[Given entries]
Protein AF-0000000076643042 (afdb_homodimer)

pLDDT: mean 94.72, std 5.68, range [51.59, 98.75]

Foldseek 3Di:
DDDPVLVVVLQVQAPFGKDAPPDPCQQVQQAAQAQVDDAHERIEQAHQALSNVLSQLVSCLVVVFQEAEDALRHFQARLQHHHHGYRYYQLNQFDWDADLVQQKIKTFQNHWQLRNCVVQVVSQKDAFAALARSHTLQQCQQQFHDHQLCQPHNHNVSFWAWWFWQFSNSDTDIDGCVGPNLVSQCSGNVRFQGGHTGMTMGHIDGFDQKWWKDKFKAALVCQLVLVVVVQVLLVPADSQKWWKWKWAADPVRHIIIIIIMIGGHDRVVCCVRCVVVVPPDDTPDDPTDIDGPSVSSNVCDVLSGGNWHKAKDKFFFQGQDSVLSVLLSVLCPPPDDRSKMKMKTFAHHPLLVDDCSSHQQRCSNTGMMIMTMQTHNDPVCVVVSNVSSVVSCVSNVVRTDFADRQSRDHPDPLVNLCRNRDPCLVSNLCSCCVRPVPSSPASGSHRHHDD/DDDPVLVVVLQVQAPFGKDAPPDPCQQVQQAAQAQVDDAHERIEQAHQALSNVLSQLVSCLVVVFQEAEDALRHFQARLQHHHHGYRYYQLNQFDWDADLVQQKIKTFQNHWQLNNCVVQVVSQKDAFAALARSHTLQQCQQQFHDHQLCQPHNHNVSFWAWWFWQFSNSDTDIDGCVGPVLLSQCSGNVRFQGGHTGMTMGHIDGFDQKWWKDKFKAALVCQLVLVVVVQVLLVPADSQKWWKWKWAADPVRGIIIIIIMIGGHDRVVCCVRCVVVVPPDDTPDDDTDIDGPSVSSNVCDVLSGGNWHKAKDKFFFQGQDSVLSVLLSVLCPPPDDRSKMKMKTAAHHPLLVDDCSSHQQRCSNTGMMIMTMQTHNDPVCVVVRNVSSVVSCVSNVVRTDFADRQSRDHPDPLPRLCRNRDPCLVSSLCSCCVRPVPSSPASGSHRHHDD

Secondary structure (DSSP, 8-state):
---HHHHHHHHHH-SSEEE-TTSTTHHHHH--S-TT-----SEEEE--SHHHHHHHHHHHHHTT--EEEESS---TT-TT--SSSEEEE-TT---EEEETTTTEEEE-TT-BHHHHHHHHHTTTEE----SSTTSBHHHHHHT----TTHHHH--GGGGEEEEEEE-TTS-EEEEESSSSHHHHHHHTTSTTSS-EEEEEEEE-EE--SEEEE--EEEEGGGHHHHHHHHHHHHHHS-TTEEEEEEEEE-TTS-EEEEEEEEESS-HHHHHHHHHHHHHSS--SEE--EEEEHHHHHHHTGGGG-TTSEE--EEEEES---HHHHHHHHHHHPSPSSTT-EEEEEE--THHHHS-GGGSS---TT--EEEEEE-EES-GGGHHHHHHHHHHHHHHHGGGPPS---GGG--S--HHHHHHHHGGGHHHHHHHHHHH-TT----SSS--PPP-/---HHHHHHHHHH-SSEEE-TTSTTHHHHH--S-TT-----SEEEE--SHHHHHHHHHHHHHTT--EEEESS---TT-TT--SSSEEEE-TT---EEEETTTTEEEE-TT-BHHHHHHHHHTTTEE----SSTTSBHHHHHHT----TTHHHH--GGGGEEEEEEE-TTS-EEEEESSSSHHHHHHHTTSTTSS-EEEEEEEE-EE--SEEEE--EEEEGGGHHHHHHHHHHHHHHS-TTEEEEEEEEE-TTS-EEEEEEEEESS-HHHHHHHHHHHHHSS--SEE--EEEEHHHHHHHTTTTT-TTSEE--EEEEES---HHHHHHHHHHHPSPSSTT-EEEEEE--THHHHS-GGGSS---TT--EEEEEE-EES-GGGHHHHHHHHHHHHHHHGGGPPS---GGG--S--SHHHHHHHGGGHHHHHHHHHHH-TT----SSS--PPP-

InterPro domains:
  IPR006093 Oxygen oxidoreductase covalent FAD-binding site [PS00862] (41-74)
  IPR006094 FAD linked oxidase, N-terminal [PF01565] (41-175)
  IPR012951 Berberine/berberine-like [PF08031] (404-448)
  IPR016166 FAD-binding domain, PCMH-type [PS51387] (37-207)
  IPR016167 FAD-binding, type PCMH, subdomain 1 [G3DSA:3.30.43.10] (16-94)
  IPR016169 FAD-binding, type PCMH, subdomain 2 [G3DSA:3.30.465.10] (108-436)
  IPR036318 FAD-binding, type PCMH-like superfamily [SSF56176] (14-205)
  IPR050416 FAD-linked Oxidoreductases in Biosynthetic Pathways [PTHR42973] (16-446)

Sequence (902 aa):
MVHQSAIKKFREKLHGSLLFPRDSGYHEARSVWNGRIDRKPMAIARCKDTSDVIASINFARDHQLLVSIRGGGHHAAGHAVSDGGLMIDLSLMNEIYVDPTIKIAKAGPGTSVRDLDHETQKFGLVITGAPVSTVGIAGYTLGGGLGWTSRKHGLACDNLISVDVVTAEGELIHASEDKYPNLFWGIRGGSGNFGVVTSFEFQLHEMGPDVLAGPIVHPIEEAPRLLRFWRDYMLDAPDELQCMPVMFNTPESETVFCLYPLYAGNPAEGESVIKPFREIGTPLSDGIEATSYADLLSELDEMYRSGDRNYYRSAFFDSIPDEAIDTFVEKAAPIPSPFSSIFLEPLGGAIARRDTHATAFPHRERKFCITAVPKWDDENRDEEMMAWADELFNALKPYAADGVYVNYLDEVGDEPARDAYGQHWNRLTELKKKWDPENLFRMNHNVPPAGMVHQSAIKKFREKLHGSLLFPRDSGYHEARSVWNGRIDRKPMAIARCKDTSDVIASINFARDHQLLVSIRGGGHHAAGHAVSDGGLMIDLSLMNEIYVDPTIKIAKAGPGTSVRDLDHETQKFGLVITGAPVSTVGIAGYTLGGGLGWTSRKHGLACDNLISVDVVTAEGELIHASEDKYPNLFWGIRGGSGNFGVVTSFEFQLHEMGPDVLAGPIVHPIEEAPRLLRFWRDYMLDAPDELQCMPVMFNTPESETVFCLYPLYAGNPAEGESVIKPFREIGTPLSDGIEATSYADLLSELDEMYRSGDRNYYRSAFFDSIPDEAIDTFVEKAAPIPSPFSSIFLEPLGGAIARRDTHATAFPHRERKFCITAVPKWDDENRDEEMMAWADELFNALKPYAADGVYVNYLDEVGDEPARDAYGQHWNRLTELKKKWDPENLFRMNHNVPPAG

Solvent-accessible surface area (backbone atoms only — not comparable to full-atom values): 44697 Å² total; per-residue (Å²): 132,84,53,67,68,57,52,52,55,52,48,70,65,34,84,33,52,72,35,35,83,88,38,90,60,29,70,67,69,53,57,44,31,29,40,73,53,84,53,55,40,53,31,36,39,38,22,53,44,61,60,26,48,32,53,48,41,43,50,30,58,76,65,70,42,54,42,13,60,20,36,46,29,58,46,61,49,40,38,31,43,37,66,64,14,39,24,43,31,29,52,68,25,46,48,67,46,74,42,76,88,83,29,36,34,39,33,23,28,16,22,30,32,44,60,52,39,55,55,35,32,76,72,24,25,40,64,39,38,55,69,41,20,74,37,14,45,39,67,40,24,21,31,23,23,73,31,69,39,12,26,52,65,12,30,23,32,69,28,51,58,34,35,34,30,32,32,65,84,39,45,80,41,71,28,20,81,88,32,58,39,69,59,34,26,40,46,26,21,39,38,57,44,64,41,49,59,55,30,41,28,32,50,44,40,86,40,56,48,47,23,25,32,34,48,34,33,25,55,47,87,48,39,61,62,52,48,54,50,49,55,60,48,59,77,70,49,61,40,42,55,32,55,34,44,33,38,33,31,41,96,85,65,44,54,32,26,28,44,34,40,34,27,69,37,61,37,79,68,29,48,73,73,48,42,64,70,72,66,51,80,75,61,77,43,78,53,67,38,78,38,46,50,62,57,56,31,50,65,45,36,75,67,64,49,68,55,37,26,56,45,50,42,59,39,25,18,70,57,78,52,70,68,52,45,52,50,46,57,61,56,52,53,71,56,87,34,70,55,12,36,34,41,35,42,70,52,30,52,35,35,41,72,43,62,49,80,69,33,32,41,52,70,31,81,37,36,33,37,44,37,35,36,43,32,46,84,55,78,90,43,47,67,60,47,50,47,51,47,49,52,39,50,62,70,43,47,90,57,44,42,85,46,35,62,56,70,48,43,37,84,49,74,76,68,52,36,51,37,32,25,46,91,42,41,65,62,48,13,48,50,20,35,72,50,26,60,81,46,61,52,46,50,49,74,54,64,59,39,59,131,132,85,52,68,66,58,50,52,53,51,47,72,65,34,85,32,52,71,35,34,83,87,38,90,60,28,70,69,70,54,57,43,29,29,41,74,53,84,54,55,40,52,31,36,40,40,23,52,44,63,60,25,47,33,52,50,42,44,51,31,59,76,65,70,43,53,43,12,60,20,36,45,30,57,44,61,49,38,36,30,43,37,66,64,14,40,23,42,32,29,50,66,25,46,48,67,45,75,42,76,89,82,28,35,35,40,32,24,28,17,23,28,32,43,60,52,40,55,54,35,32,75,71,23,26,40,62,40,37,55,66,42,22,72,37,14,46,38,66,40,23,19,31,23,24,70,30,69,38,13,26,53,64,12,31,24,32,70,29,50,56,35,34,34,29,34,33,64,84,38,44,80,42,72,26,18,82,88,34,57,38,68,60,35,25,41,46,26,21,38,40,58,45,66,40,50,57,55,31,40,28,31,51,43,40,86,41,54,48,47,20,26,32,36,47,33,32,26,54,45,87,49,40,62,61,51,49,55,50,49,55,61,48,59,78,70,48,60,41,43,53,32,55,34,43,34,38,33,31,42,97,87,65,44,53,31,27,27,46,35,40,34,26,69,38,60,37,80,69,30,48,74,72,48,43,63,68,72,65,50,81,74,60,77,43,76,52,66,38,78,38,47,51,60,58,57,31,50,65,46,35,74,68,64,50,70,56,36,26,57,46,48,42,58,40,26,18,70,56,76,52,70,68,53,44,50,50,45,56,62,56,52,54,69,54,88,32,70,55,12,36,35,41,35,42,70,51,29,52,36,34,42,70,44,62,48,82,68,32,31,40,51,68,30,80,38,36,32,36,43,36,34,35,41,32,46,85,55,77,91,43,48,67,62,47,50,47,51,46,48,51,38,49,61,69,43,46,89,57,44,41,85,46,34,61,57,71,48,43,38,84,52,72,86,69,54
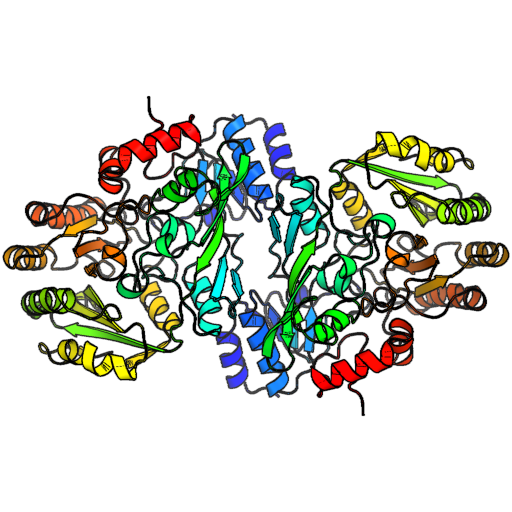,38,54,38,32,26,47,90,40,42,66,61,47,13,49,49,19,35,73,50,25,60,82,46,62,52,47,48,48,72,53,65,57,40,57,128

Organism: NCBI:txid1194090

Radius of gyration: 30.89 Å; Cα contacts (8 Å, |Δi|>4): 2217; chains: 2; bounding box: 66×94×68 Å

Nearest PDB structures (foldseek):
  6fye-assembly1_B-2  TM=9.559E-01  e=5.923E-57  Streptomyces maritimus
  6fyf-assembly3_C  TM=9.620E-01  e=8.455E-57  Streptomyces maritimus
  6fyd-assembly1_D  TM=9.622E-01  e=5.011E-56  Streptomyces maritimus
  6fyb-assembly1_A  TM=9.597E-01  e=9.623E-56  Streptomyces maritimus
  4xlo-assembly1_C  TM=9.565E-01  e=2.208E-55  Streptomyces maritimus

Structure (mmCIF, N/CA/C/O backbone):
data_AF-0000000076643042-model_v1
[/Given entries]
[Given entries]
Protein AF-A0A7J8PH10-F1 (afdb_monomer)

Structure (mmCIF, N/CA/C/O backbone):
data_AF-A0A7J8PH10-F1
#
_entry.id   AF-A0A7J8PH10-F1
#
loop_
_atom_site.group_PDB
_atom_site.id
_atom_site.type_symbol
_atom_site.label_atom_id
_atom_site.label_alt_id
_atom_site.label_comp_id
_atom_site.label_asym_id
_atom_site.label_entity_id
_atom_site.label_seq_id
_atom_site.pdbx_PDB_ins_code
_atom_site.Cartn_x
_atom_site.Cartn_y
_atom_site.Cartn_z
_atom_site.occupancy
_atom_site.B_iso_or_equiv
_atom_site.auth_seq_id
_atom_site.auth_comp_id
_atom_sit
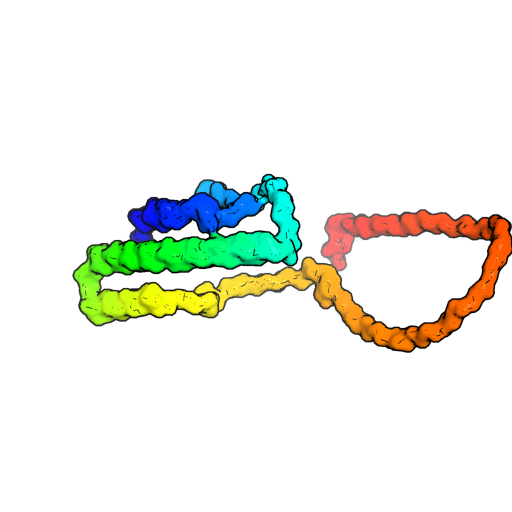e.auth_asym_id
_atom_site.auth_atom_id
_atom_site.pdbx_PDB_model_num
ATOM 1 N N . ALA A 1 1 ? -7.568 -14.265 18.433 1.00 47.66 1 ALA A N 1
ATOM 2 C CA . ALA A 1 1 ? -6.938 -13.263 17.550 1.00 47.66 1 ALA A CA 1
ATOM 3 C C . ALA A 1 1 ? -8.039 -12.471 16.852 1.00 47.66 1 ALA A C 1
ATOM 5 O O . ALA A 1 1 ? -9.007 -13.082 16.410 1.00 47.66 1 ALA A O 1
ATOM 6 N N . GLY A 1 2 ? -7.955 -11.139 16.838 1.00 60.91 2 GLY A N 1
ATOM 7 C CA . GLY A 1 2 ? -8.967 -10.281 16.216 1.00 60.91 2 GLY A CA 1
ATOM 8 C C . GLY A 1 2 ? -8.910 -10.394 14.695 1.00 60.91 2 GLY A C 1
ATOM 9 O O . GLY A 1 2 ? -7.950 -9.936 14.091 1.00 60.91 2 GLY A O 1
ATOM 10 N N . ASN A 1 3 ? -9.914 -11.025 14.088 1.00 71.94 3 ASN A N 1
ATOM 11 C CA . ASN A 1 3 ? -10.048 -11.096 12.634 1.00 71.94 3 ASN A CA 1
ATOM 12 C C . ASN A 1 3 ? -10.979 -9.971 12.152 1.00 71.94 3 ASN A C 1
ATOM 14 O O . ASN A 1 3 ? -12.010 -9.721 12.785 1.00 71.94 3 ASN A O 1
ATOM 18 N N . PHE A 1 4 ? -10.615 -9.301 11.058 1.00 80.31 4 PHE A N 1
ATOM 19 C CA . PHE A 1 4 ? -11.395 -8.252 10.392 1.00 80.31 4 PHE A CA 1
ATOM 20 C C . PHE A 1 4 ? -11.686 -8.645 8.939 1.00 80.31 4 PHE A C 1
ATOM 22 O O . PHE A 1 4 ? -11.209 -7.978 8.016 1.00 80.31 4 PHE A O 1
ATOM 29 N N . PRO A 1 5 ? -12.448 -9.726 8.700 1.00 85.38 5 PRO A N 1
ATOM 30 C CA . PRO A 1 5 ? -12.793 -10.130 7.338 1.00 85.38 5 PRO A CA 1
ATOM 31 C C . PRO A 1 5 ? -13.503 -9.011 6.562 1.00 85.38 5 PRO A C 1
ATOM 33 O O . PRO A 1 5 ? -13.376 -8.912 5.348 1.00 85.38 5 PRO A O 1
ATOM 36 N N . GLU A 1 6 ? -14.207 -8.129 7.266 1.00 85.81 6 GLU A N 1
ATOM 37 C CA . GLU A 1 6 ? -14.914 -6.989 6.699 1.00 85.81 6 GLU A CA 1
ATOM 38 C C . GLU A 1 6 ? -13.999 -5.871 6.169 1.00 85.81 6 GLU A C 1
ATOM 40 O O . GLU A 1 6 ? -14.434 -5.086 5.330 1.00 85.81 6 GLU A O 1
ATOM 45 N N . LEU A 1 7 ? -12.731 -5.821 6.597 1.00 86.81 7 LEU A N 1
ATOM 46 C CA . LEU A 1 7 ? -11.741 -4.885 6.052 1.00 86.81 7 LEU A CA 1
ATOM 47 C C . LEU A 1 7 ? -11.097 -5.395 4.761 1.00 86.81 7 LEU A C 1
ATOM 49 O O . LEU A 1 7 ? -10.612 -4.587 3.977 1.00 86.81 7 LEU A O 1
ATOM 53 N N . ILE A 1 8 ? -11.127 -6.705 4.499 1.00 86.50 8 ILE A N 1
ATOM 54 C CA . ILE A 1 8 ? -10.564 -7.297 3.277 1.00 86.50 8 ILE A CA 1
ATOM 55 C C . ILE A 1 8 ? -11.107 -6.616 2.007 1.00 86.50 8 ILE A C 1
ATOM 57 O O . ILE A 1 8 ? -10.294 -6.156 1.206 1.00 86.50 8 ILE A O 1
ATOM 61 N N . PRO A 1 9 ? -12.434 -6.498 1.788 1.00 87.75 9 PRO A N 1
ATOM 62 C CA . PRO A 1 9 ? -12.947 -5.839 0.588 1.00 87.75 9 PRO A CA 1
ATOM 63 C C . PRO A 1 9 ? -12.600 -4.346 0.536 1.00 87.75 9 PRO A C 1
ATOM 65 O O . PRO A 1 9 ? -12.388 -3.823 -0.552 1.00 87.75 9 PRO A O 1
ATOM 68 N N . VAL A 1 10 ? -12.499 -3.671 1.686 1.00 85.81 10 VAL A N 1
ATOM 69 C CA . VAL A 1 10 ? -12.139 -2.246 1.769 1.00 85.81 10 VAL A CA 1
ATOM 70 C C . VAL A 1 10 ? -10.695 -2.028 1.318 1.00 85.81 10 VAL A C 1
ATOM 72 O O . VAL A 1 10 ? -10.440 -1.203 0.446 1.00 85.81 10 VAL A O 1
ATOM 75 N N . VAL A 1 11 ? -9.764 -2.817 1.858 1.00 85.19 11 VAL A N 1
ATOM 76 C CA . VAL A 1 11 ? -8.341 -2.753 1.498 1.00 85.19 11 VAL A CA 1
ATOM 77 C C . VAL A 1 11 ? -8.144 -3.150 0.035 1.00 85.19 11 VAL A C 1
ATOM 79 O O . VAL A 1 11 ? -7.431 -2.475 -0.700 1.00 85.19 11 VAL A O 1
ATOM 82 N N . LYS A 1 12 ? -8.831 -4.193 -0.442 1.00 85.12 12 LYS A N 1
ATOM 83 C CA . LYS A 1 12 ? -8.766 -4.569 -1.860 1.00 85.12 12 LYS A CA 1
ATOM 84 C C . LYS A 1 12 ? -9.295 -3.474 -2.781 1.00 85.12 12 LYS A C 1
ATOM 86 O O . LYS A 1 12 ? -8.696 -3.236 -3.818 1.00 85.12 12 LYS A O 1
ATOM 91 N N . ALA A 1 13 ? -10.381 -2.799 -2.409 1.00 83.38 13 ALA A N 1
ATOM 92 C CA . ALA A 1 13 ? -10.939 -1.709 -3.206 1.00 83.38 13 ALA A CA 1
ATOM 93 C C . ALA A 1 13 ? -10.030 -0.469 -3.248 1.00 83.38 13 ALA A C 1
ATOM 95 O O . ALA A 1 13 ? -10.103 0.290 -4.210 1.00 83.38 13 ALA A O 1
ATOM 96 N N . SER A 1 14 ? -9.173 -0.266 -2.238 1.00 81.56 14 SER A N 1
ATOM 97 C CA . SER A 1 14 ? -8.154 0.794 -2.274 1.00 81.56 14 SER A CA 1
[/Given entries]
[Given entries]
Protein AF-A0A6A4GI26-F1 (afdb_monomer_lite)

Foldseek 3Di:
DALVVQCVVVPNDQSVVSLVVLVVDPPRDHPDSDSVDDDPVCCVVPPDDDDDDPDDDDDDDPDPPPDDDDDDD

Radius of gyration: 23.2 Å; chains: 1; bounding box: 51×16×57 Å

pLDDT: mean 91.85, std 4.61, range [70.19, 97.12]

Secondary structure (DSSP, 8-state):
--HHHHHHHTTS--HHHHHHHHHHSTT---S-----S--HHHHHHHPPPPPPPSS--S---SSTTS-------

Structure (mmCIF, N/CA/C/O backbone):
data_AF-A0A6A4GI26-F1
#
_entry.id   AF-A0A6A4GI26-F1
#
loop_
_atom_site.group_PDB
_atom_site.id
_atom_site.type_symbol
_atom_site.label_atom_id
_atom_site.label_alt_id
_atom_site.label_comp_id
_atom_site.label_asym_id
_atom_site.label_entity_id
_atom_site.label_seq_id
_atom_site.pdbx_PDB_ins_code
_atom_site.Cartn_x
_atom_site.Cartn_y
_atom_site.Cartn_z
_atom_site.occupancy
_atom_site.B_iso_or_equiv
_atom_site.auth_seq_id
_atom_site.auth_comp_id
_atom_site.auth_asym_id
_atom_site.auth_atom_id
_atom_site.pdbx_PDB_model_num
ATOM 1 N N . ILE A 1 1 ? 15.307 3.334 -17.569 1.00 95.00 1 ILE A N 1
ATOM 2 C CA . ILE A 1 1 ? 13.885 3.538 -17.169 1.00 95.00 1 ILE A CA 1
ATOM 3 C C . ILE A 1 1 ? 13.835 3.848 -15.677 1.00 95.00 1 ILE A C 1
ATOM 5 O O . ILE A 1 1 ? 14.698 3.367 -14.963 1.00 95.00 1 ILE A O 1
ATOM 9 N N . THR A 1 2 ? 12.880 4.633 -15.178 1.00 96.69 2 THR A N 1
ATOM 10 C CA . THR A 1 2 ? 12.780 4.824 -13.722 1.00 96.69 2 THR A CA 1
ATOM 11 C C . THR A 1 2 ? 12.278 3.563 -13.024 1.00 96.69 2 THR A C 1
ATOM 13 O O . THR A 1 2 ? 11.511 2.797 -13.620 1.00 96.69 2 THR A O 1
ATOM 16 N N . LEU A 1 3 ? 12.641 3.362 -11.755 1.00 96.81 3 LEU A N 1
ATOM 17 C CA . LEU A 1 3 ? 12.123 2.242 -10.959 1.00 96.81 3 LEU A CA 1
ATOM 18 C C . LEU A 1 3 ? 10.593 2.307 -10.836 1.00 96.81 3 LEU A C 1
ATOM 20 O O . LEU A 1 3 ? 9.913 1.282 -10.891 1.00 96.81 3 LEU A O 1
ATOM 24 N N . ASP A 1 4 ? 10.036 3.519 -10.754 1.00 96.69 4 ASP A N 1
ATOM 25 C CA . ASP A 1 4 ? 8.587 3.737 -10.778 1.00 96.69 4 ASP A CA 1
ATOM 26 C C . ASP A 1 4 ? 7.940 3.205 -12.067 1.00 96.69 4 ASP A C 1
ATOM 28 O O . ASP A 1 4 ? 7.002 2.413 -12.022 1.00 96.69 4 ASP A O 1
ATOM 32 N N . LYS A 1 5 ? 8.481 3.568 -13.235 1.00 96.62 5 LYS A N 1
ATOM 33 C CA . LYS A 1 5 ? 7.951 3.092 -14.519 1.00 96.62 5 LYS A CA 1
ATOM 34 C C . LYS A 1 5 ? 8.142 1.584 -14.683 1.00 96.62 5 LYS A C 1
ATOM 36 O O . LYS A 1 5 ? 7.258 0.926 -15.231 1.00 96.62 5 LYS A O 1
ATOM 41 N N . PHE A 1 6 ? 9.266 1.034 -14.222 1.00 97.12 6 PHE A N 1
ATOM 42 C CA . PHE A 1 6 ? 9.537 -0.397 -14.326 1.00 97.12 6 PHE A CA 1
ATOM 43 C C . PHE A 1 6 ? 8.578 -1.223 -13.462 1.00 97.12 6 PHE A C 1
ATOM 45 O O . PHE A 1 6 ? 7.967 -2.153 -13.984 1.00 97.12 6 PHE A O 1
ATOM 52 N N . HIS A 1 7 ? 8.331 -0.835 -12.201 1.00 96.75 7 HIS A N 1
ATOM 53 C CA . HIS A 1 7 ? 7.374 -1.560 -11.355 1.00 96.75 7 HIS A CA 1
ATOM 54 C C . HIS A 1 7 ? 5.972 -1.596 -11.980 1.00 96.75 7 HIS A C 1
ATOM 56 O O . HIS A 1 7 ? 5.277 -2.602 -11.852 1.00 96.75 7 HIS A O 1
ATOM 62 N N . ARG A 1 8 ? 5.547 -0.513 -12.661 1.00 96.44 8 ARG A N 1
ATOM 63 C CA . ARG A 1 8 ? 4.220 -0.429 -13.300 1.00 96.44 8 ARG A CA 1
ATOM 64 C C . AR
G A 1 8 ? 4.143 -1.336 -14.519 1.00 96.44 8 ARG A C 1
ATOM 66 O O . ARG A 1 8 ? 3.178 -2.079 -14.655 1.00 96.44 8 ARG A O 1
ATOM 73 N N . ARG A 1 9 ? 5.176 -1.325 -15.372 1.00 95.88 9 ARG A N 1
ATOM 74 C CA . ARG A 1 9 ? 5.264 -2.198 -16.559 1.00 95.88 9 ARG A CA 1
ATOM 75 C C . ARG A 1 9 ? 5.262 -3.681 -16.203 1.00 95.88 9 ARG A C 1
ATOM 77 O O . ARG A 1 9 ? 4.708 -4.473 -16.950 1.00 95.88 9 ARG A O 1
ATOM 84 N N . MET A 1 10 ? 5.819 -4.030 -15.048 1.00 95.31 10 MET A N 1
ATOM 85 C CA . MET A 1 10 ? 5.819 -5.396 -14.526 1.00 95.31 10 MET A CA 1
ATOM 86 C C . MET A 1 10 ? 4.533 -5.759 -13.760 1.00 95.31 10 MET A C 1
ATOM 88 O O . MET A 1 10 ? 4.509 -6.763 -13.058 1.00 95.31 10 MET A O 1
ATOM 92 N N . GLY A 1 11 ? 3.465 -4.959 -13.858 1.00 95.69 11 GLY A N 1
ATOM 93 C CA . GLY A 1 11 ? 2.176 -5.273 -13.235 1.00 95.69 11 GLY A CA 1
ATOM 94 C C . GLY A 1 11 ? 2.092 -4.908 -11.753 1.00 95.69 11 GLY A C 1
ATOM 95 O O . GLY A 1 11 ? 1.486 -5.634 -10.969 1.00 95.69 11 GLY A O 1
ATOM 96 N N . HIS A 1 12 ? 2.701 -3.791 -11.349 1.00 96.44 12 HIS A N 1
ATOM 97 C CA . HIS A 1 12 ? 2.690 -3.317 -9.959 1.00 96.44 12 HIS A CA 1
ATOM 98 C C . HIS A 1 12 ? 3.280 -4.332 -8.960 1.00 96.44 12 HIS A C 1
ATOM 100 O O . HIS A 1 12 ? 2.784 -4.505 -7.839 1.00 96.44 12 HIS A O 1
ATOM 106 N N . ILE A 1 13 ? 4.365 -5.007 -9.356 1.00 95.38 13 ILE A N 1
[/Given entries]
*What this task involves:* Using the records above, write out exactly the lines between the one holding "ATOM 25 C CA" and the one holding "ATOM 53 C CA", inclusive; leave everything else out.

*Response:*
ATOM 25 C CA . ASP A 1 4 ? 8.587 3.737 -10.778 1.00 96.69 4 ASP A CA 1
ATOM 26 C C . ASP A 1 4 ? 7.940 3.205 -12.067 1.00 96.69 4 ASP A C 1
ATOM 28 O O . ASP A 1 4 ? 7.002 2.413 -12.022 1.00 96.69 4 ASP A O 1
ATOM 32 N N . LYS A 1 5 ? 8.481 3.568 -13.235 1.00 96.62 5 LYS A N 1
ATOM 33 C CA . LYS A 1 5 ? 7.951 3.092 -14.519 1.00 96.62 5 LYS A CA 1
ATOM 34 C C . LYS A 1 5 ? 8.142 1.584 -14.683 1.00 96.62 5 LYS A C 1
ATOM 36 O O . LYS A 1 5 ? 7.258 0.926 -15.231 1.00 96.62 5 LYS A O 1
ATOM 41 N N . PHE A 1 6 ? 9.266 1.034 -14.222 1.00 97.12 6 PHE A N 1
ATOM 42 C CA . PHE A 1 6 ? 9.537 -0.397 -14.326 1.00 97.12 6 PHE A CA 1
ATOM 43 C C . PHE A 1 6 ? 8.578 -1.223 -13.462 1.00 97.12 6 PHE A C 1
ATOM 45 O O . PHE A 1 6 ? 7.967 -2.153 -13.984 1.00 97.12 6 PHE A O 1
ATOM 52 N N . HIS A 1 7 ? 8.331 -0.835 -12.201 1.00 96.75 7 HIS A N 1
ATOM 53 C CA . HIS A 1 7 ? 7.374 -1.560 -11.355 1.00 96.75 7 HIS A CA 1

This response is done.